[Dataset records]
☆ ☆ ☆
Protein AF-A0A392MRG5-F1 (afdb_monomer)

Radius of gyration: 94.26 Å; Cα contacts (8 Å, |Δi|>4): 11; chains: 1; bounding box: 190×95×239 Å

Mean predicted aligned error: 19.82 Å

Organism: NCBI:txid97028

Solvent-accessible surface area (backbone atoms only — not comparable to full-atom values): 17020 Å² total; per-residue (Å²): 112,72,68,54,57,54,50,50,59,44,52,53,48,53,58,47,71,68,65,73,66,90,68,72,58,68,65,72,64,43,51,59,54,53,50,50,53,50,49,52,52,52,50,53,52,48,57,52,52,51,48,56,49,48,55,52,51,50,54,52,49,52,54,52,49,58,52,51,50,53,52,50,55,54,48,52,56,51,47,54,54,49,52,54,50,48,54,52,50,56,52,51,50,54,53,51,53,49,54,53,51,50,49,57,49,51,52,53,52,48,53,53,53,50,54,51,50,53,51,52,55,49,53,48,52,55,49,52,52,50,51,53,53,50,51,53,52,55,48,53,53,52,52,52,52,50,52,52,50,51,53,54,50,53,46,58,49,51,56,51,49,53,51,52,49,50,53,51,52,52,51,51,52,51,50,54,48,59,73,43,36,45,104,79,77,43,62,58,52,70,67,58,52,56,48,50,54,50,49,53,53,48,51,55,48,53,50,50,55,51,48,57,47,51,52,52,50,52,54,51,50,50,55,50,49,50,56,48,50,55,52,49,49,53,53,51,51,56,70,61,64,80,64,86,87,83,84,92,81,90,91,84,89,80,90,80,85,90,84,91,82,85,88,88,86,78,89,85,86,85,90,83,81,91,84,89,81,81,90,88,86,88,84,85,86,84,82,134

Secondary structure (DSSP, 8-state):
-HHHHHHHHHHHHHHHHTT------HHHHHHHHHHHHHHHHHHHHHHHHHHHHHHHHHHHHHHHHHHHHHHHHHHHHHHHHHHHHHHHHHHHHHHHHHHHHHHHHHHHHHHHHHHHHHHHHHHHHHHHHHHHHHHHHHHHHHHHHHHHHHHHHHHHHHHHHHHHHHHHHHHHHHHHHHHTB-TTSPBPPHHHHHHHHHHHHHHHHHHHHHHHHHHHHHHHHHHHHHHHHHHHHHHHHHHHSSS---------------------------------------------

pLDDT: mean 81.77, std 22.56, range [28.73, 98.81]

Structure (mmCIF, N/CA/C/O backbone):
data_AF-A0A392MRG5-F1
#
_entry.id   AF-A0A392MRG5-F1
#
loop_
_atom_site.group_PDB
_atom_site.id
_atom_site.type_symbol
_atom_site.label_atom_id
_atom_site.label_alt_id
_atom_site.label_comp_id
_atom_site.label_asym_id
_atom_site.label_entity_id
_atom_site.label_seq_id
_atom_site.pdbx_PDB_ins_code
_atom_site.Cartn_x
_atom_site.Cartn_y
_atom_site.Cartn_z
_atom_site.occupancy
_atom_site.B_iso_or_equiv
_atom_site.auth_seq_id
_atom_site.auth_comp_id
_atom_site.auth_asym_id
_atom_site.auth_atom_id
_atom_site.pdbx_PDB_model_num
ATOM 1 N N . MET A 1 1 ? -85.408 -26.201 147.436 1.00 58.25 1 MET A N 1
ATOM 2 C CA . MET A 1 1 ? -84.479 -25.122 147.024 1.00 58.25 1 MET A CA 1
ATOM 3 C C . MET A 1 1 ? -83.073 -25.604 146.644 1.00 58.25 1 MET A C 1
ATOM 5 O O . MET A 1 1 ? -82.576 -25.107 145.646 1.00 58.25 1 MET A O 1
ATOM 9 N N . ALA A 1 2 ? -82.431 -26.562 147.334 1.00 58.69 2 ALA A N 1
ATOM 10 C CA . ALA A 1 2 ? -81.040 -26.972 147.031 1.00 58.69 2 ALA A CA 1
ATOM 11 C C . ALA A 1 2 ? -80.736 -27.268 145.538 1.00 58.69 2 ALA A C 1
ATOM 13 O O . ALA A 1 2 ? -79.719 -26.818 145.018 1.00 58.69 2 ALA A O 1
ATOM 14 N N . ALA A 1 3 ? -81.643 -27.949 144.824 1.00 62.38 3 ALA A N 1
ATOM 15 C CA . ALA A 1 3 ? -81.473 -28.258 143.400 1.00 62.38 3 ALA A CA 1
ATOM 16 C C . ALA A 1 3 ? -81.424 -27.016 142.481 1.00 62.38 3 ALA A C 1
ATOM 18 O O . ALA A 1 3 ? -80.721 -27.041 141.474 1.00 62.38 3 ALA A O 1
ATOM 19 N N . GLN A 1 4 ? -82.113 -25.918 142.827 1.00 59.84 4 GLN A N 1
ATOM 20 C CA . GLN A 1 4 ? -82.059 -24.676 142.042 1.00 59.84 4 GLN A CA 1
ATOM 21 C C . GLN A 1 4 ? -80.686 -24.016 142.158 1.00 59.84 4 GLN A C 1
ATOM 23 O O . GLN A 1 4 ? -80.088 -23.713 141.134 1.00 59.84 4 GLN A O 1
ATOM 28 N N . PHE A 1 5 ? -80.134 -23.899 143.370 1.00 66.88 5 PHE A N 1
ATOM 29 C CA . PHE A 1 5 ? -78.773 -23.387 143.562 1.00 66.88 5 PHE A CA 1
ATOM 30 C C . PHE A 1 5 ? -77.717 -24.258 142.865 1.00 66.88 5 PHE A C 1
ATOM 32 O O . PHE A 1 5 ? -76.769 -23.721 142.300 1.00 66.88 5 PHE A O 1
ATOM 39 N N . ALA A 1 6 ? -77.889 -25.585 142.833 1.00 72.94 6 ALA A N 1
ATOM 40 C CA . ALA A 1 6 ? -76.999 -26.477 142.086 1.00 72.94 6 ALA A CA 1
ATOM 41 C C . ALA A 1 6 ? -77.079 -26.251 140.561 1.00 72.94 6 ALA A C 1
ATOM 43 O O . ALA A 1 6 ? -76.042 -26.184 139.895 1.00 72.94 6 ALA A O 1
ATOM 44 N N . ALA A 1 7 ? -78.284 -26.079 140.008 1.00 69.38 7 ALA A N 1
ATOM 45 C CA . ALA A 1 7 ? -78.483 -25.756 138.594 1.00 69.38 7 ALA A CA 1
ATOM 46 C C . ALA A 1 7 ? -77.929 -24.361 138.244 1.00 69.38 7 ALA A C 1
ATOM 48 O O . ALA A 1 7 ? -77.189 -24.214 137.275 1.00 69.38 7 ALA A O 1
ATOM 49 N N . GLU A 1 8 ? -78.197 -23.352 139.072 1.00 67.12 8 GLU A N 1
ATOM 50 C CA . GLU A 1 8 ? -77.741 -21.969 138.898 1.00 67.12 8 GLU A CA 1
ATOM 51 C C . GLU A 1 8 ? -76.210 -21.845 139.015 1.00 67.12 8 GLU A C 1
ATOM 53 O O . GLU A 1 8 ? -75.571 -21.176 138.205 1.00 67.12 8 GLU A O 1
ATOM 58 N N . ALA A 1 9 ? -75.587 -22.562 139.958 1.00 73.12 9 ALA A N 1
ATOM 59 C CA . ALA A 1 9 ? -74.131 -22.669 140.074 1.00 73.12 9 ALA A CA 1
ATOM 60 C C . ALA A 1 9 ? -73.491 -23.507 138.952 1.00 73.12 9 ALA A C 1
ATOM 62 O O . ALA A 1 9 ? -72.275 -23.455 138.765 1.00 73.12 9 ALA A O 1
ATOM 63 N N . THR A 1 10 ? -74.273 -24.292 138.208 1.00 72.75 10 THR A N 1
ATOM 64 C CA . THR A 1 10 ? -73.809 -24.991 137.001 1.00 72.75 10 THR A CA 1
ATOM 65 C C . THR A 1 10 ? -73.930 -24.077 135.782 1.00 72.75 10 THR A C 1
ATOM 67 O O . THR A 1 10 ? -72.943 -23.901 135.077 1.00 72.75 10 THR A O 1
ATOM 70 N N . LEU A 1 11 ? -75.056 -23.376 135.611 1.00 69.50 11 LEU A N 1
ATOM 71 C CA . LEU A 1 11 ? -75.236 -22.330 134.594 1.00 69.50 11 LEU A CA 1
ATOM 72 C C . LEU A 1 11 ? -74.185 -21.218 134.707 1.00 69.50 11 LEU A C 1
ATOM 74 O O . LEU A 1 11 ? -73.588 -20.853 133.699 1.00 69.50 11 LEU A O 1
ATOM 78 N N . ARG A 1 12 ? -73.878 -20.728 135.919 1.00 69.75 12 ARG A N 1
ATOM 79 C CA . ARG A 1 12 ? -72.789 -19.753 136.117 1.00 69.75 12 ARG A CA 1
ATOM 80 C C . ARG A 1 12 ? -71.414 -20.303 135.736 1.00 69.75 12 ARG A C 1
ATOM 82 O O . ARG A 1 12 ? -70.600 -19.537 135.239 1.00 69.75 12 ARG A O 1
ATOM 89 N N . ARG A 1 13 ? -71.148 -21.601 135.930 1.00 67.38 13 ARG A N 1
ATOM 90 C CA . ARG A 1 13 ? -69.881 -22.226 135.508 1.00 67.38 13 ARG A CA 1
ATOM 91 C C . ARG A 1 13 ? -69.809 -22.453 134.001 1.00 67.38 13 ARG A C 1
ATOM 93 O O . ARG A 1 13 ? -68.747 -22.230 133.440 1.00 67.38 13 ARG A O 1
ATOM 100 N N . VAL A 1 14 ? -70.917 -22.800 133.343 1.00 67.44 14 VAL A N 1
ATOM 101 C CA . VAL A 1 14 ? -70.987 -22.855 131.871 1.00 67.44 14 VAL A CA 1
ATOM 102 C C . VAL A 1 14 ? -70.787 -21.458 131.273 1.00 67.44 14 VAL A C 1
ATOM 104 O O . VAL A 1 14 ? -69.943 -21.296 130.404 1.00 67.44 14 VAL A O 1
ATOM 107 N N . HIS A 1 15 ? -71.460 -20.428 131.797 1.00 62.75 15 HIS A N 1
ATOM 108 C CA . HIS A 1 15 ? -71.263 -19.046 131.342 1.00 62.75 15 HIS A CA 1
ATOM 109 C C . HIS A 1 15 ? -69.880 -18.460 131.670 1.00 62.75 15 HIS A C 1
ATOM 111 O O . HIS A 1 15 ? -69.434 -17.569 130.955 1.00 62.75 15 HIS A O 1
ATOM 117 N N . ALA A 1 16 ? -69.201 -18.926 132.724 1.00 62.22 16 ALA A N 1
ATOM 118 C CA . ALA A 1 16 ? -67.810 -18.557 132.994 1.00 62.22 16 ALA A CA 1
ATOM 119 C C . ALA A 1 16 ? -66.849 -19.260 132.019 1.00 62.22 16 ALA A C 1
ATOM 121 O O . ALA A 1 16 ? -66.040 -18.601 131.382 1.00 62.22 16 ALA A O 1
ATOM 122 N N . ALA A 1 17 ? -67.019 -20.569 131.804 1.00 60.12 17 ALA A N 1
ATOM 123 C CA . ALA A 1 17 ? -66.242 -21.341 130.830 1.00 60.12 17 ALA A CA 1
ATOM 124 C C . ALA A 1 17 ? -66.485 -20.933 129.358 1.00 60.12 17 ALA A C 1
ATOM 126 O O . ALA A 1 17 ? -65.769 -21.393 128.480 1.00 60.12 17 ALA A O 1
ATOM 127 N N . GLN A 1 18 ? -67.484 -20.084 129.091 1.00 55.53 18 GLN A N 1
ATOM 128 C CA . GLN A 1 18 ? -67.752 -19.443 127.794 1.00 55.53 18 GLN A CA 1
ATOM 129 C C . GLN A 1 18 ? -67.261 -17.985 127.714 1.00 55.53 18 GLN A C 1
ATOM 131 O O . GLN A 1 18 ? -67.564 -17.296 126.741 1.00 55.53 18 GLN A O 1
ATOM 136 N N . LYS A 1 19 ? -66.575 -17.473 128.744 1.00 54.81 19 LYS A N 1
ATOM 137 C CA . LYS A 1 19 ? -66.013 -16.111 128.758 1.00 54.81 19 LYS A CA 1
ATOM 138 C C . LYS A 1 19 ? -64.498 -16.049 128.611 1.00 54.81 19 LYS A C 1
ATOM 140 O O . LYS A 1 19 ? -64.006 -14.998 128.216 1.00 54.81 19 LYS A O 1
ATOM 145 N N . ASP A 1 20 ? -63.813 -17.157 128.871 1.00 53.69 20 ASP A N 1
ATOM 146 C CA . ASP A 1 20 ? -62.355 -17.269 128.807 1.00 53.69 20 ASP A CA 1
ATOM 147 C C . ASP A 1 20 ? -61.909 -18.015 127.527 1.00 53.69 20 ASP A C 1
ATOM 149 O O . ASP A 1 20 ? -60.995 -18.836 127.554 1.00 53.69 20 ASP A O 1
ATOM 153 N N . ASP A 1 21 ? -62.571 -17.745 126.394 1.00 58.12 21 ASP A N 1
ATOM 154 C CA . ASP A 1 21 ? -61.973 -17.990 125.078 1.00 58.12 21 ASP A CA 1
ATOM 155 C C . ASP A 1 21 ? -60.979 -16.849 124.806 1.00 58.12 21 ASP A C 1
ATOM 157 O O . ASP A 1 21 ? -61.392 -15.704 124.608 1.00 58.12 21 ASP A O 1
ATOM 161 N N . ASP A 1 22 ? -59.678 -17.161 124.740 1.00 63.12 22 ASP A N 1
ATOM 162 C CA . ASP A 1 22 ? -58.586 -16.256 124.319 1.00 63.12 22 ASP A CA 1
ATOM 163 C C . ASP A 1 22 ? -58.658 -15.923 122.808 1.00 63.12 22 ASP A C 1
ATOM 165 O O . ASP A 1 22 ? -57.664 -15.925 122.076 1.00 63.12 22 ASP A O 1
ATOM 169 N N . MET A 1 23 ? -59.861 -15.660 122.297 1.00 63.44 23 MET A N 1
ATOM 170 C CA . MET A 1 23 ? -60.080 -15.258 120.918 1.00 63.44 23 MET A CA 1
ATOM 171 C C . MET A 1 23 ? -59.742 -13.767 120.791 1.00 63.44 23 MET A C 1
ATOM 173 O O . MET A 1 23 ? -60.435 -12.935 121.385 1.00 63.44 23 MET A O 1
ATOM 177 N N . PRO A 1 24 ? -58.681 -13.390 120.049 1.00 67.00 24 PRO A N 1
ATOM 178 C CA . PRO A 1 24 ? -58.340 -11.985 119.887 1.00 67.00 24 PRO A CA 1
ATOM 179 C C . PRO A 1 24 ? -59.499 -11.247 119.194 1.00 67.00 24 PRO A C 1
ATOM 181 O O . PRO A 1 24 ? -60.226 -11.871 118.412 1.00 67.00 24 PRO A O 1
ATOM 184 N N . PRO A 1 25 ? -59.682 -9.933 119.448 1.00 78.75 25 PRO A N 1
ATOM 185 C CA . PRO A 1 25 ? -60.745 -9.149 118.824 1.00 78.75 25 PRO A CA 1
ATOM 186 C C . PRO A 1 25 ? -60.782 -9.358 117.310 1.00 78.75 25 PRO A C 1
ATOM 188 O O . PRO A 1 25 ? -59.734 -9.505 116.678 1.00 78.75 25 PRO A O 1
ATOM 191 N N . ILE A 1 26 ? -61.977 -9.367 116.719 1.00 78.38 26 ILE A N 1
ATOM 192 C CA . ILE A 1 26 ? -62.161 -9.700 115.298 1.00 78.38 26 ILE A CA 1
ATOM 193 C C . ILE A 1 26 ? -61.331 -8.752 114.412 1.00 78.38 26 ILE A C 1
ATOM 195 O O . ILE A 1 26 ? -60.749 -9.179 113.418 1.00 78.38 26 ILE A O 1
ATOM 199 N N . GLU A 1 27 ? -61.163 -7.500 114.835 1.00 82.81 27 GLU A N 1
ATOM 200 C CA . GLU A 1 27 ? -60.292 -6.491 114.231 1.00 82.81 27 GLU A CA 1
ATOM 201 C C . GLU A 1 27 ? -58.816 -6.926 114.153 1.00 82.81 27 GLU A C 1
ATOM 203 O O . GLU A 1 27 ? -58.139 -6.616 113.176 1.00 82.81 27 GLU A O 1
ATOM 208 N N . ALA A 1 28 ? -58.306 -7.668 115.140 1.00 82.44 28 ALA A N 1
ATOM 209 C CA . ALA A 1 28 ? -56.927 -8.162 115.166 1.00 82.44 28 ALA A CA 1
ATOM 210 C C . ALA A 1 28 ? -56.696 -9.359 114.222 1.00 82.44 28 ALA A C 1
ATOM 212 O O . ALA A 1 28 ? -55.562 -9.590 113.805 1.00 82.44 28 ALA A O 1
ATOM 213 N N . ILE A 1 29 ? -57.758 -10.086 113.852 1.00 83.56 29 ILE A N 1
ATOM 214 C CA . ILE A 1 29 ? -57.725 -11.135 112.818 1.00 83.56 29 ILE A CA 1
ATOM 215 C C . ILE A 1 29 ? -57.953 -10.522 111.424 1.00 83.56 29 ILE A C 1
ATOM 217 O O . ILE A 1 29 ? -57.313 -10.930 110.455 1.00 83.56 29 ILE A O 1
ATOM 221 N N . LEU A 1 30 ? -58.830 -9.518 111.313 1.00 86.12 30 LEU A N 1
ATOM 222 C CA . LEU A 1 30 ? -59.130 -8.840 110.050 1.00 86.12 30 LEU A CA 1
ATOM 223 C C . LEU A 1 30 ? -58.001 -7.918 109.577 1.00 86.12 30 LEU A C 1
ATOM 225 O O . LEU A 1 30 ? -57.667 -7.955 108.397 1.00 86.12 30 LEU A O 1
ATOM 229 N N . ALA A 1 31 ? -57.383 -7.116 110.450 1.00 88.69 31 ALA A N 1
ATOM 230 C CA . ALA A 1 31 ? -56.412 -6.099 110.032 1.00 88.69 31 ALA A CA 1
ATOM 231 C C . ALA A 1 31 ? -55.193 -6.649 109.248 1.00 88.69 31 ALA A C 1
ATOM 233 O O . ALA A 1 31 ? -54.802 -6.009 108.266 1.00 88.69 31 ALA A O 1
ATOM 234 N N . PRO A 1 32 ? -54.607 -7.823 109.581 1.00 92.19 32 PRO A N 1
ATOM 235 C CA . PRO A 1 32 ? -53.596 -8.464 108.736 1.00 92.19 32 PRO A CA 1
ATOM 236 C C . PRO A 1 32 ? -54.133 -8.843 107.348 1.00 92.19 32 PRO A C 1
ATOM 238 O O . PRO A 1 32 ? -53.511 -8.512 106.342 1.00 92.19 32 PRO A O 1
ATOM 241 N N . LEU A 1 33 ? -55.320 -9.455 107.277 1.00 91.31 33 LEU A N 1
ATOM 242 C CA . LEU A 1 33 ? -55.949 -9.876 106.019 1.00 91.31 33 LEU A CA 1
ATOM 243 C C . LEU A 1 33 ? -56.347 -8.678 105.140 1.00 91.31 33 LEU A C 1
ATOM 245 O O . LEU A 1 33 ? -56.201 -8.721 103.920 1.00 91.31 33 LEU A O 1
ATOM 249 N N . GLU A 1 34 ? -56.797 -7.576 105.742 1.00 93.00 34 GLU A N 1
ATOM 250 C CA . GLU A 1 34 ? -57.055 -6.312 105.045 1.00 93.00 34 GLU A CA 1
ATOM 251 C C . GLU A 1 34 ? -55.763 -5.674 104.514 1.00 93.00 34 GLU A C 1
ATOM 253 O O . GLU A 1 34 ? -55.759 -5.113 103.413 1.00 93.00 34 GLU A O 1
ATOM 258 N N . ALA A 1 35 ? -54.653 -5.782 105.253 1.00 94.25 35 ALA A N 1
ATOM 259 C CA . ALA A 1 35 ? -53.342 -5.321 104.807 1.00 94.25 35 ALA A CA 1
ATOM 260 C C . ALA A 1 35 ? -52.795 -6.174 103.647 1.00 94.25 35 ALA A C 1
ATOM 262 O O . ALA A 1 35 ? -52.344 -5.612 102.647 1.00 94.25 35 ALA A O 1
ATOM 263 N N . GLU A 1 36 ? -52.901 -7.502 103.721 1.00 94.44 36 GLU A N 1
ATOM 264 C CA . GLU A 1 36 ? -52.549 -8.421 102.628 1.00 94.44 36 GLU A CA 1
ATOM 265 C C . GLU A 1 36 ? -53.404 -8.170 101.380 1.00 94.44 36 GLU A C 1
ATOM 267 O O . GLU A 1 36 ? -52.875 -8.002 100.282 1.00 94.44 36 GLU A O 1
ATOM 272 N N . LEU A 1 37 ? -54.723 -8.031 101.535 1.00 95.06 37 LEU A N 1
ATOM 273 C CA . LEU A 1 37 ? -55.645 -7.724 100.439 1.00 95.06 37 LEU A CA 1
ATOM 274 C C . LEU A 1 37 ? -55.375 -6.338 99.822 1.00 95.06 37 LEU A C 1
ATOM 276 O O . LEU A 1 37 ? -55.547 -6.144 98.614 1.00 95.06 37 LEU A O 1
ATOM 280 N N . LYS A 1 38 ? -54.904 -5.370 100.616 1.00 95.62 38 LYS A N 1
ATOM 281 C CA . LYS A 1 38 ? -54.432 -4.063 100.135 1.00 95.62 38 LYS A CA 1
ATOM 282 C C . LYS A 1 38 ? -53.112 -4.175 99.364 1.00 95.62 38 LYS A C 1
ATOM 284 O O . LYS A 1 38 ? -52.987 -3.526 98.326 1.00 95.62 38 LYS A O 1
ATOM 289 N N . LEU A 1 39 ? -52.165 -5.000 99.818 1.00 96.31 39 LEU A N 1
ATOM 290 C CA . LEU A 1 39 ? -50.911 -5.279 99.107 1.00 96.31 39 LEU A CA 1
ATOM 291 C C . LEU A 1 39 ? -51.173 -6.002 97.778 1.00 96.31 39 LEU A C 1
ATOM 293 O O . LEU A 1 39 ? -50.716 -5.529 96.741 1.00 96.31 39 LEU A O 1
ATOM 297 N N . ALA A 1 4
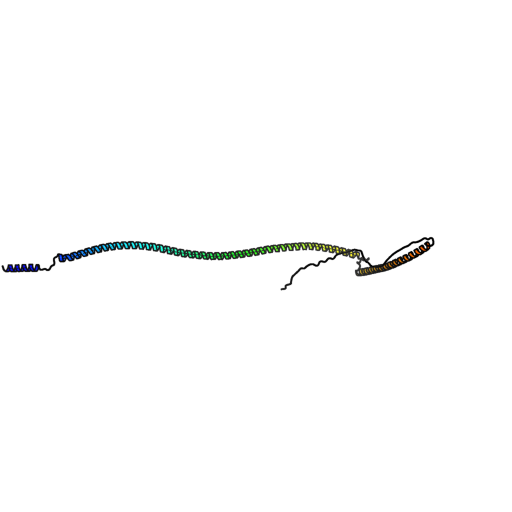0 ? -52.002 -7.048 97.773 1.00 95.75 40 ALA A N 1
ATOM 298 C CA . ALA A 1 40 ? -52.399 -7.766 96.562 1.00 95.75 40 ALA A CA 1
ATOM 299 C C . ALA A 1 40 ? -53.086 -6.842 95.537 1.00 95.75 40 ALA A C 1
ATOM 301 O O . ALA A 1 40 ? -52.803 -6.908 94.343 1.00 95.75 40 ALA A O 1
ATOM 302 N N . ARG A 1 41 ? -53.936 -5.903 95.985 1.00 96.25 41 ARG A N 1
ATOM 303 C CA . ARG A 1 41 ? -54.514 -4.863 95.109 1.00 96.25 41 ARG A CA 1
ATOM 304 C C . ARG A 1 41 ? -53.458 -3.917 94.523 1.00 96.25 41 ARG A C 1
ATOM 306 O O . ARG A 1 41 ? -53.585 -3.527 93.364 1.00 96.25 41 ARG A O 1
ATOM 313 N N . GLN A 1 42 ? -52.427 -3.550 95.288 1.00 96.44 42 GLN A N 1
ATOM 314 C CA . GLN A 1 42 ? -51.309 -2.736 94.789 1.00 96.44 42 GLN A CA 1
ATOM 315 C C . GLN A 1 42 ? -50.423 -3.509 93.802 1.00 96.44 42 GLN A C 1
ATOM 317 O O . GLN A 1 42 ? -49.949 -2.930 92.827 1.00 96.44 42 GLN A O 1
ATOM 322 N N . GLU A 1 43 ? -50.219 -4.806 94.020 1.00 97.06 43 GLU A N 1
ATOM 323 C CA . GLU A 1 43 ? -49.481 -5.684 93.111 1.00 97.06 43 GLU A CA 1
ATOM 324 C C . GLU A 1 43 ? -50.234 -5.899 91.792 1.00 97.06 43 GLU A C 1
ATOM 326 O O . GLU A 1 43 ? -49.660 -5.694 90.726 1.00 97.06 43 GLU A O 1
☆ ☆ ☆
Copy the lines of the data above exactly as written, beginning with the line containing "ATOM 117 N N" and ending with the line containing "ATOM 138 C C", and leave out all other lines.

### Task result
ATOM 117 N N . ALA A 1 16 ? -69.201 -18.926 132.724 1.00 62.22 16 ALA A N 1
ATOM 118 C CA . ALA A 1 16 ? -67.810 -18.557 132.994 1.00 62.22 16 ALA A CA 1
ATOM 119 C C . ALA A 1 16 ? -66.849 -19.260 132.019 1.00 62.22 16 ALA A C 1
ATOM 121 O O . ALA A 1 16 ? -66.040 -18.601 131.382 1.00 62.22 16 ALA A O 1
ATOM 122 N N . ALA A 1 17 ? -67.019 -20.569 131.804 1.00 60.12 17 ALA A N 1
ATOM 123 C CA . ALA A 1 17 ? -66.242 -21.341 130.830 1.00 60.12 17 ALA A CA 1
ATOM 124 C C . ALA A 1 17 ? -66.485 -20.933 129.358 1.00 60.12 17 ALA A C 1
ATOM 126 O O . ALA A 1 17 ? -65.769 -21.393 128.480 1.00 60.12 17 ALA A O 1
ATOM 127 N N . GLN A 1 18 ? -67.484 -20.084 129.091 1.00 55.53 18 GLN A N 1
ATOM 128 C CA . GLN A 1 18 ? -67.752 -19.443 127.794 1.00 55.53 18 GLN A CA 1
ATOM 129 C C . GLN A 1 18 ? -67.261 -17.985 127.714 1.00 55.53 18 GLN A C 1
ATOM 131 O O . GLN A 1 18 ? -67.564 -17.296 126.741 1.00 55.53 18 GLN A O 1
ATOM 136 N N . LYS A 1 19 ? -66.575 -17.473 128.744 1.00 54.81 19 LYS A N 1
ATOM 137 C CA . LYS A 1 19 ? -66.013 -16.111 128.758 1.00 54.81 19 LYS A CA 1
ATOM 138 C C . LYS A 1 19 ? -64.498 -16.049 128.611 1.00 54.81 19 LYS A C 1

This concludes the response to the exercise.